--- Prompt ---
Of the records that follow, copy only the lines from the line containing "ATOM 9 N N ." to the line containing "ATOM 32 N N", both included, exactly as written.

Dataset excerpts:
◇ ◇ ◇ ◇ ◇ ◇ ◇

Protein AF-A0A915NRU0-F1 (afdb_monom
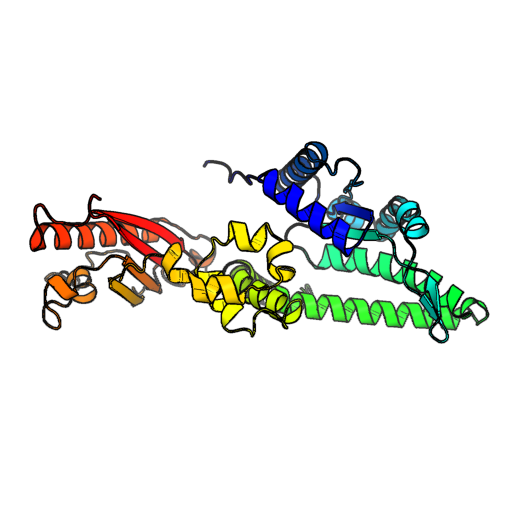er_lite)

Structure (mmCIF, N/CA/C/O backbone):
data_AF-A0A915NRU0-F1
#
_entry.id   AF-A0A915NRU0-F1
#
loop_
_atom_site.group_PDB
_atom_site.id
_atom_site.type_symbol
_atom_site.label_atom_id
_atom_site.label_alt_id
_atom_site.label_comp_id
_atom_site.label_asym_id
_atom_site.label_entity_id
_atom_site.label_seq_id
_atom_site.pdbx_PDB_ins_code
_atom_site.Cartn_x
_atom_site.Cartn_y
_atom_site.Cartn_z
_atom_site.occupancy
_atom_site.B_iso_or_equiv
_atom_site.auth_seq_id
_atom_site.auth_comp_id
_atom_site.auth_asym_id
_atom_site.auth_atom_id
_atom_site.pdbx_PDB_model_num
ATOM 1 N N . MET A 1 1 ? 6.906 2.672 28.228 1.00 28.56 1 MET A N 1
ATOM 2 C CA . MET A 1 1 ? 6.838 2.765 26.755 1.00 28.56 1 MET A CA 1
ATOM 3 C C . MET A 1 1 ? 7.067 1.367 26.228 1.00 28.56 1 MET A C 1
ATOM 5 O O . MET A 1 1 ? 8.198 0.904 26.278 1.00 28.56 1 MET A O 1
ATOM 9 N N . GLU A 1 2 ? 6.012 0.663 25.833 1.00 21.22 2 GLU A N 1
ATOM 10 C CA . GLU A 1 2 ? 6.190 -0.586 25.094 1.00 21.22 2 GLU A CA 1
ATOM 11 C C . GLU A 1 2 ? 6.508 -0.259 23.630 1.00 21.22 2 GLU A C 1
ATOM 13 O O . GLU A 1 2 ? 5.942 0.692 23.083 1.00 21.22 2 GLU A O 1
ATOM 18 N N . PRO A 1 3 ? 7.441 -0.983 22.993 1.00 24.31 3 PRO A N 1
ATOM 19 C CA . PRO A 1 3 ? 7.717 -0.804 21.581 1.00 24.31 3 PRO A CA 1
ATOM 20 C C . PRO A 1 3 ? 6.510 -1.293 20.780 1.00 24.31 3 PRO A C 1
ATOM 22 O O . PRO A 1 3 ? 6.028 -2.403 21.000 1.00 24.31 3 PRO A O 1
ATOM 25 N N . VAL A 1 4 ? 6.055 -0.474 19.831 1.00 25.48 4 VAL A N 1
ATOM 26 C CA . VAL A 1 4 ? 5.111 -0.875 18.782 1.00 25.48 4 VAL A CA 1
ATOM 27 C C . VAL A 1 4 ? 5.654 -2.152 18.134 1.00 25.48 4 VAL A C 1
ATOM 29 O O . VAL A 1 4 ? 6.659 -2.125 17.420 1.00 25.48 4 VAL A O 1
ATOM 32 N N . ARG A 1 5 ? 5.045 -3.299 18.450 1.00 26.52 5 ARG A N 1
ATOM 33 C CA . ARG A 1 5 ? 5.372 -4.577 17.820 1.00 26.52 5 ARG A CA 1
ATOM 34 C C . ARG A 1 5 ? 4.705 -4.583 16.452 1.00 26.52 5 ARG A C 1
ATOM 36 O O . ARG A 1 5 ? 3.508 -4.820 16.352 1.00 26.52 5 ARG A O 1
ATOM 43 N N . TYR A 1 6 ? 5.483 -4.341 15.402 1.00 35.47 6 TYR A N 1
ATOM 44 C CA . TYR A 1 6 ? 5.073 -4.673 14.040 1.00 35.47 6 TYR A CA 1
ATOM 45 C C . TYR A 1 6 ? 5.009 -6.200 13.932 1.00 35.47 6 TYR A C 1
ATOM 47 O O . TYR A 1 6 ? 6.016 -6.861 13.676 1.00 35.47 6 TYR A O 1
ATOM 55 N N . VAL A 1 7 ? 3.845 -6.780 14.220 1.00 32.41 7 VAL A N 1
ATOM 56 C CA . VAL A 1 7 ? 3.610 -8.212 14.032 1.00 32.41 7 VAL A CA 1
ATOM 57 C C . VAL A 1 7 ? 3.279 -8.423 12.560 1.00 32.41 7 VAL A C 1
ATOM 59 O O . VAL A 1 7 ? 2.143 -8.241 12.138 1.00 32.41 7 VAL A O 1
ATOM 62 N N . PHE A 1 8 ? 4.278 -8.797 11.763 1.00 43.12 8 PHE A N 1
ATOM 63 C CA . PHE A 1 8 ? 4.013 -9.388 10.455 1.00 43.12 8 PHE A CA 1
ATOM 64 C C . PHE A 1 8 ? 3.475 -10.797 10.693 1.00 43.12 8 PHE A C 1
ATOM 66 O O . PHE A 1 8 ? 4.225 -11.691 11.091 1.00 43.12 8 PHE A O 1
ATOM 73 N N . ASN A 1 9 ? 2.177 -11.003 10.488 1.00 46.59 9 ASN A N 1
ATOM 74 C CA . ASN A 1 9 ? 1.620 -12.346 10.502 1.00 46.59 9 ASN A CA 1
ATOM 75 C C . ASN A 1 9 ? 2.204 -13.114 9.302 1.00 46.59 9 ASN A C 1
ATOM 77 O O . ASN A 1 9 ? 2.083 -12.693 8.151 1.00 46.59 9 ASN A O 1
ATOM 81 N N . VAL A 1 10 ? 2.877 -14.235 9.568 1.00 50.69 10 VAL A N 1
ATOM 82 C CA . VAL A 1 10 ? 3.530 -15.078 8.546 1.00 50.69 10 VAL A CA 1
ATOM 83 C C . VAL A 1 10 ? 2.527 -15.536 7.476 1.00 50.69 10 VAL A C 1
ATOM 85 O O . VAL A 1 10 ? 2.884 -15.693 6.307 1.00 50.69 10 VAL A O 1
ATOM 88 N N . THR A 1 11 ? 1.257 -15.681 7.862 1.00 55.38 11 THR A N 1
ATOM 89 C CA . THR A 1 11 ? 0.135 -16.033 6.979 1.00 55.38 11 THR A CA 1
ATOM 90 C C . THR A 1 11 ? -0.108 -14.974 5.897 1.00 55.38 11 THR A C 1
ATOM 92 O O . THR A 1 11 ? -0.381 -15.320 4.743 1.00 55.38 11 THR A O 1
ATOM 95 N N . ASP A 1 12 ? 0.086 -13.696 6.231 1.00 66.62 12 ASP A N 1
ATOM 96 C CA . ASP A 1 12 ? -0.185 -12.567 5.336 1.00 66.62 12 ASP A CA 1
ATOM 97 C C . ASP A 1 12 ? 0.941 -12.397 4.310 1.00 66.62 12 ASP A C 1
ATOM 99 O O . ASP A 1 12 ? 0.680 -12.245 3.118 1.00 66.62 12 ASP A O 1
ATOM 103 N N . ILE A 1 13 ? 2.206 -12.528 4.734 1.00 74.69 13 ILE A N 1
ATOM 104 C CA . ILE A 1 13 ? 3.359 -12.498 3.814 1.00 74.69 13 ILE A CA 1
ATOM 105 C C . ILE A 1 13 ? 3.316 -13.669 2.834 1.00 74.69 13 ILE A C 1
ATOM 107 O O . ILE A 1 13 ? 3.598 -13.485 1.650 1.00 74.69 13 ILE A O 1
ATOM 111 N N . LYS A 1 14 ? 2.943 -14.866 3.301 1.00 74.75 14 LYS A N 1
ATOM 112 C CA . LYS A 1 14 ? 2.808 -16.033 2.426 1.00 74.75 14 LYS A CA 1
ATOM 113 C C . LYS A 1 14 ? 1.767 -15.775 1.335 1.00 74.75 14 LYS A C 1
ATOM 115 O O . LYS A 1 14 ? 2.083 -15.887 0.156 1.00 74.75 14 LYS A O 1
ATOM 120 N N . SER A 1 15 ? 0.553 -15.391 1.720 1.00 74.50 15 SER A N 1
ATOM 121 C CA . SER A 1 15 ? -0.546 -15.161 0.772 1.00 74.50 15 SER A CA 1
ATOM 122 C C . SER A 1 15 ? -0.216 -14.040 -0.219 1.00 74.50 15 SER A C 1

◇ ◇ ◇ ◇ ◇ ◇ ◇

--- Written reply ---
ATOM 9 N N . GLU A 1 2 ? 6.012 0.663 25.833 1.00 21.22 2 GLU A N 1
ATOM 10 C CA . GLU A 1 2 ? 6.190 -0.586 25.094 1.00 21.22 2 GLU A CA 1
ATOM 11 C C . GLU A 1 2 ? 6.508 -0.259 23.630 1.00 21.22 2 GLU A C 1
ATOM 13 O O . GLU A 1 2 ? 5.942 0.692 23.083 1.00 21.22 2 GLU A O 1
ATOM 18 N N . PRO A 1 3 ? 7.441 -0.983 22.993 1.00 24.31 3 PRO A N 1
ATOM 19 C CA . PRO A 1 3 ? 7.717 -0.804 21.581 1.00 24.31 3 PRO A CA 1
ATOM 20 C C . PRO A 1 3 ? 6.510 -1.293 20.780 1.00 24.31 3 PRO A C 1
ATOM 22 O O . PRO A 1 3 ? 6.028 -2.403 21.000 1.00 24.31 3 PRO A O 1
ATOM 25 N N . VAL A 1 4 ? 6.055 -0.474 19.831 1.00 25.48 4 VAL A N 1
ATOM 26 C CA . VAL A 1 4 ? 5.111 -0.875 18.782 1.00 25.48 4 VAL A CA 1
ATOM 27 C C . VAL A 1 4 ? 5.654 -2.152 18.134 1.00 25.48 4 VAL A C 1
ATOM 29 O O . VAL A 1 4 ? 6.659 -2.125 17.420 1.00 25.48 4 VAL A O 1
ATOM 32 N N . ARG A 1 5 ? 5.045 -3.299 18.450 1.00 26.52 5 ARG A N 1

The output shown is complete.